Segment Start: Working data

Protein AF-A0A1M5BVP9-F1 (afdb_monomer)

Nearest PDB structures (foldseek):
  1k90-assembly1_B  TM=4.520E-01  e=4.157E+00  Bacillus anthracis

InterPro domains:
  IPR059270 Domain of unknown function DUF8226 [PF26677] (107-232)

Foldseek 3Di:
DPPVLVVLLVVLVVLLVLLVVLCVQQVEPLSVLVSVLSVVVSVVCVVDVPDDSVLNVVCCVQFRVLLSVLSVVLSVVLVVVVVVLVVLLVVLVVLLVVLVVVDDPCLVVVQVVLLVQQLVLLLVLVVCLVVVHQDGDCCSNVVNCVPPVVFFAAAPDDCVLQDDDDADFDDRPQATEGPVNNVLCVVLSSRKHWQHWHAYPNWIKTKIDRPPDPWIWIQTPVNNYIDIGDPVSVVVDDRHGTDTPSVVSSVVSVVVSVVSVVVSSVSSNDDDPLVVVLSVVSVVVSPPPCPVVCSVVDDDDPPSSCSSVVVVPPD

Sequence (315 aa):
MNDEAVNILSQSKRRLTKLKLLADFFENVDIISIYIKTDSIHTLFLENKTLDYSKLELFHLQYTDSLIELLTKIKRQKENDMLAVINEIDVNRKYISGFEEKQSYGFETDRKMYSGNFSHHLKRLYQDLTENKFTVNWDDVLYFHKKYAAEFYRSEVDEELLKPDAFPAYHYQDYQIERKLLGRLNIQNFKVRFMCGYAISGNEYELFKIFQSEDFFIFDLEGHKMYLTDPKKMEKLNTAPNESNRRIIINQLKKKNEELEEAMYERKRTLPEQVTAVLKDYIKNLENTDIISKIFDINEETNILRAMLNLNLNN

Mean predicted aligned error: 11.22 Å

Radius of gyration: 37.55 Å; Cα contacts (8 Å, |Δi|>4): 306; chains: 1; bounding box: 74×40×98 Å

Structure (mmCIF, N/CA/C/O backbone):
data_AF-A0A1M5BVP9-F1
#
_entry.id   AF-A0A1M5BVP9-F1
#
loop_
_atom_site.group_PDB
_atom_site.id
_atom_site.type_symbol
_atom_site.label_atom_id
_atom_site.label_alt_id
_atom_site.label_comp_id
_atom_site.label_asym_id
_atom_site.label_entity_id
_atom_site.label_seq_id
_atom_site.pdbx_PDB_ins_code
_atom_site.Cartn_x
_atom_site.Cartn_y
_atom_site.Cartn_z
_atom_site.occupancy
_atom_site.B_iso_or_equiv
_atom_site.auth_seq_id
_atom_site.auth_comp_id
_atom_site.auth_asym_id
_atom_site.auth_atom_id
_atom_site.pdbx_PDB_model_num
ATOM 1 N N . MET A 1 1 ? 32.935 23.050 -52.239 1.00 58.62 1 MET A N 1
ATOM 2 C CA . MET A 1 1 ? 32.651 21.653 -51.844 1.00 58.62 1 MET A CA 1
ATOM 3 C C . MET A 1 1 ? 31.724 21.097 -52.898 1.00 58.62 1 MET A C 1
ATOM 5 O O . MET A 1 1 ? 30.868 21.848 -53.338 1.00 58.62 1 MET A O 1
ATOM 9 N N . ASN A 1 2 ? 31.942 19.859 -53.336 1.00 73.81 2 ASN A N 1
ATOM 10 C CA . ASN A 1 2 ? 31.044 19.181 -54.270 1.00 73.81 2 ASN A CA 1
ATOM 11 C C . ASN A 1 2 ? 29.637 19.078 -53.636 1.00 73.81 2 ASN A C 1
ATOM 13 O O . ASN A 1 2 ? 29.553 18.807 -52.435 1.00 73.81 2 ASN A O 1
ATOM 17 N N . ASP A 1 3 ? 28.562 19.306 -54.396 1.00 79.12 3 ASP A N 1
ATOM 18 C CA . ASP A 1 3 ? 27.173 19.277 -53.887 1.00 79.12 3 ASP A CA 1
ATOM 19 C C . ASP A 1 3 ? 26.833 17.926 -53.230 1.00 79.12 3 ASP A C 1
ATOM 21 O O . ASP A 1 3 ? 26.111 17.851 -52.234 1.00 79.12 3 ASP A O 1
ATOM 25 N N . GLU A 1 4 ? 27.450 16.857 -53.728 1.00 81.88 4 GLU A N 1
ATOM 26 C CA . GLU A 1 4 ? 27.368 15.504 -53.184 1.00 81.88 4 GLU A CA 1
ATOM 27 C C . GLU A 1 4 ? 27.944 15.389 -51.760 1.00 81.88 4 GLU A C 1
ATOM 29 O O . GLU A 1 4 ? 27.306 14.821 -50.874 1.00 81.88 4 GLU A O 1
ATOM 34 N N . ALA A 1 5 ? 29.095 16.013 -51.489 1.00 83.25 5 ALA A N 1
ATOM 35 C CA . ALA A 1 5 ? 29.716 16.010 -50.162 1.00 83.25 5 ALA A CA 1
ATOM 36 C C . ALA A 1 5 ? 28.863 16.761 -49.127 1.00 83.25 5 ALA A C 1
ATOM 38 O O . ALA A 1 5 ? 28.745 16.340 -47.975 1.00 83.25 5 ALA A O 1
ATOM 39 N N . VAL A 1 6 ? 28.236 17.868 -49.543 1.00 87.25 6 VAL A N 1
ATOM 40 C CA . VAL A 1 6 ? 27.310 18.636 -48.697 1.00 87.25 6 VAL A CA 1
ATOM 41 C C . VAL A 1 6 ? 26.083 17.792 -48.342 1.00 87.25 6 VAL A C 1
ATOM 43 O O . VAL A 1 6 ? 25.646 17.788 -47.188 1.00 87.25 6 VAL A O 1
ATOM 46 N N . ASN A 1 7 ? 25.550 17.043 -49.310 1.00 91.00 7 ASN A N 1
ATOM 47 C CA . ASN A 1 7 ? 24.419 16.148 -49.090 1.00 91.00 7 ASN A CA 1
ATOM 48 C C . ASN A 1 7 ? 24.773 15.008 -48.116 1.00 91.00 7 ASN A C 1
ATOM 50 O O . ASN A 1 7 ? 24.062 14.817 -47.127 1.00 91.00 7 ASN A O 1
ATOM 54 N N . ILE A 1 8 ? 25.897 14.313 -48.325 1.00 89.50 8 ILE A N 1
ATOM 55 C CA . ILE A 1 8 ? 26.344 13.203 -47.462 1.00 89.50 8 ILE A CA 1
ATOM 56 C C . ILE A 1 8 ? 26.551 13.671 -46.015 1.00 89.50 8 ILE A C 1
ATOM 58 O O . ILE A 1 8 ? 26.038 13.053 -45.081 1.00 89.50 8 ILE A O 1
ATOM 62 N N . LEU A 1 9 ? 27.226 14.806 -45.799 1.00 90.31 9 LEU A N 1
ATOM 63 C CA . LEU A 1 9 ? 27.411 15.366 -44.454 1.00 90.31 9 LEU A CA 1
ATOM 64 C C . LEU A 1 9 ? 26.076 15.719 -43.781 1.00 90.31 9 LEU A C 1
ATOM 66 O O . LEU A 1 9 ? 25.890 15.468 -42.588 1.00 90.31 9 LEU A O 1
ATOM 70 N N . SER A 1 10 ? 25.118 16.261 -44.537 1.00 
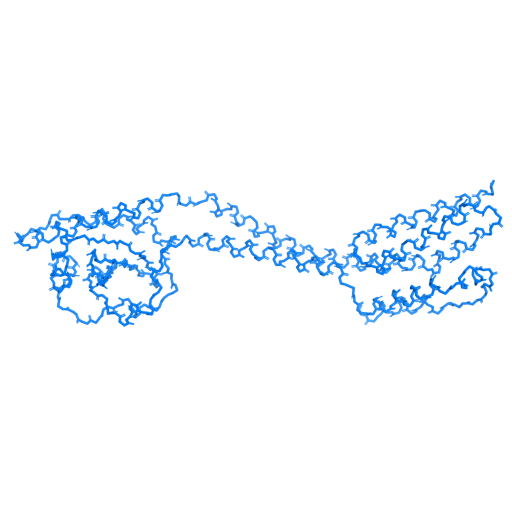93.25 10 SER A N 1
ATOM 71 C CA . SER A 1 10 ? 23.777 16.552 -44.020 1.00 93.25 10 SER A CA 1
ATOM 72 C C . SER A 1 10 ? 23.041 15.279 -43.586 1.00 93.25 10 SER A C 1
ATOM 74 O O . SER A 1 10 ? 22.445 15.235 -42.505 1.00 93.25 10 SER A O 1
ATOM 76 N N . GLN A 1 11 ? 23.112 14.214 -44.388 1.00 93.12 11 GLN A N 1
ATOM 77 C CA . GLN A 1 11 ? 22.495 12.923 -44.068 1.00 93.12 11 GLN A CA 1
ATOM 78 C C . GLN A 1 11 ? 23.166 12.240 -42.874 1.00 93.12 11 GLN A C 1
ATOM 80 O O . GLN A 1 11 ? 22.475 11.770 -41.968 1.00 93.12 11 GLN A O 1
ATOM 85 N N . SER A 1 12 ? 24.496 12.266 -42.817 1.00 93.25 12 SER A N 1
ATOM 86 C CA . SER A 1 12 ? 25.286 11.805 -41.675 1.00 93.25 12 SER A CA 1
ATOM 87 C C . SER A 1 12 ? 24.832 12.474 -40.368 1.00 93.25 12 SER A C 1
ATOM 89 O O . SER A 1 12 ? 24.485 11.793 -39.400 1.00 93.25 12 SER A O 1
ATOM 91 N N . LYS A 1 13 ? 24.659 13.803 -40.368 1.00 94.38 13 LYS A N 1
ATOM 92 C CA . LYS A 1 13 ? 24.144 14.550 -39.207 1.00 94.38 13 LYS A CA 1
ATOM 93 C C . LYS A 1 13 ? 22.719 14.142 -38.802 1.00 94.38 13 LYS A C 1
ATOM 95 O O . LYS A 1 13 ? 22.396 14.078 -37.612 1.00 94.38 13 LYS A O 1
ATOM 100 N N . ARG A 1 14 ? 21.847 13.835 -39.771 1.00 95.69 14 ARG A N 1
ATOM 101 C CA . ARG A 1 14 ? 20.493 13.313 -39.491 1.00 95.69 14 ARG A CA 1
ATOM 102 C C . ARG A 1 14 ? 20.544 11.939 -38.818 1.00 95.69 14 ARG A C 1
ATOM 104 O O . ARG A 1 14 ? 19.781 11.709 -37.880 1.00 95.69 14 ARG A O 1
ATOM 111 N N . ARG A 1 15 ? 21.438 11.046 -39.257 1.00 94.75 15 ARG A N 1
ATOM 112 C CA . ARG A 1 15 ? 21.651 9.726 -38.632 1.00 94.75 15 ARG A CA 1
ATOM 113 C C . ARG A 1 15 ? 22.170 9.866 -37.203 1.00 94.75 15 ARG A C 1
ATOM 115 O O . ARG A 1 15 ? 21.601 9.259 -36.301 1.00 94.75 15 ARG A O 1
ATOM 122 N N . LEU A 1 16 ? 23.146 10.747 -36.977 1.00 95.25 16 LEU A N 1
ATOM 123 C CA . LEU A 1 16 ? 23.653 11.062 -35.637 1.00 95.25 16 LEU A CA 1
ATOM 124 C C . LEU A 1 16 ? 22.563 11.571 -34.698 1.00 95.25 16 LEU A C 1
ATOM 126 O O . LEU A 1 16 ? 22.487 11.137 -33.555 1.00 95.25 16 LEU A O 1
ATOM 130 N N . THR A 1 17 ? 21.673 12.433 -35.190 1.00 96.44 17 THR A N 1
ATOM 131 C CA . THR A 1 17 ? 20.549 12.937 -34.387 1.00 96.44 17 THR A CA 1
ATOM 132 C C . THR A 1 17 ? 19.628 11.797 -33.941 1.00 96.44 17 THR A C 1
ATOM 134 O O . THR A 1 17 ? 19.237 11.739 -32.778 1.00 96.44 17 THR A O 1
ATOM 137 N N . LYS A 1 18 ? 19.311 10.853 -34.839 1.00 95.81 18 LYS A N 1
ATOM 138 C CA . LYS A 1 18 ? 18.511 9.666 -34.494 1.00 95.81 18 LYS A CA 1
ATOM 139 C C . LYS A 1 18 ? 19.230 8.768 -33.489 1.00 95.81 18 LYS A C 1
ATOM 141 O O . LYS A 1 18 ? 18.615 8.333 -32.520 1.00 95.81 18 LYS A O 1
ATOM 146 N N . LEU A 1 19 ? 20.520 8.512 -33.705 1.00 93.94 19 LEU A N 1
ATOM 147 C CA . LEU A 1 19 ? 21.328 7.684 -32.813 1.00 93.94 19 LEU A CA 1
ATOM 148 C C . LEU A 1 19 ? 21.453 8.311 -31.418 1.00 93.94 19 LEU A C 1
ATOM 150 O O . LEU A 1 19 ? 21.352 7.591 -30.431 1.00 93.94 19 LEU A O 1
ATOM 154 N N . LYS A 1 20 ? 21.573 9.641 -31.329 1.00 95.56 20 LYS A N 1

Segment End: Working data

| Work instructions |
Copy verbatim the span of lines that begins with the line holding "ATOM 113 C C" and ends at the last line of the records.

| Solution to this problem |
ATOM 113 C C . ARG A 1 15 ? 22.170 9.866 -37.203 1.00 94.75 15 ARG A C 1
ATOM 115 O O . ARG A 1 15 ? 21.601 9.259 -36.301 1.00 94.75 15 ARG A O 1
ATOM 122 N N . LEU A 1 16 ? 23.146 10.747 -36.977 1.00 95.25 16 LEU A N 1
ATOM 123 C CA . LEU A 1 16 ? 23.653 11.062 -35.637 1.00 95.25 16 LEU A CA 1
ATOM 124 C C . LEU A 1 16 ? 22.563 11.571 -34.698 1.00 95.25 16 LEU A C 1
ATOM 126 O O . LEU A 1 16 ? 22.487 11.137 -33.555 1.00 95.25 16 LEU A O 1
ATOM 130 N N . THR A 1 17 ? 21.673 12.433 -35.190 1.00 96.44 17 THR A N 1
ATOM 131 C CA . THR A 1 17 ? 20.549 12.937 -34.387 1.00 96.44 17 THR A CA 1
ATOM 132 C C . THR A 1 17 ? 19.628 11.797 -33.941 1.00 96.44 17 THR A C 1
ATOM 134 O O . THR A 1 17 ? 19.237 11.739 -32.778 1.00 96.44 17 THR A O 1
ATOM 137 N N . LYS A 1 18 ? 19.311 10.853 -34.839 1.00 95.81 18 LYS A N 1
ATOM 138 C CA . LYS A 1 18 ? 18.511 9.666 -34.494 1.00 95.81 18 LYS A CA 1
ATOM 139 C C . LYS A 1 18 ? 19.230 8.768 -33.489 1.00 95.81 18 LYS A C 1
ATOM 141 O O . LYS A 1 18 ? 18.615 8.333 -32.520 1.00 95.81 18 LYS A O 1
ATOM 146 N N . LEU A 1 19 ? 20.520 8.512 -33.705 1.00 93.94 19 LEU A N 1
ATOM 147 C CA . LEU A 1 19 ? 21.328 7.684 -32.813 1.00 93.94 19 LEU A CA 1
ATOM 148 C C . LEU A 1 19 ? 21.453 8.311 -31.418 1.00 93.94 19 LEU A C 1
ATOM 150 O O . LEU A 1 19 ? 21.352 7.591 -30.431 1.00 93.94 19 LEU A O 1
ATOM 154 N N . LYS A 1 20 ? 21.573 9.641 -31.329 1.00 95.56 20 LYS A N 1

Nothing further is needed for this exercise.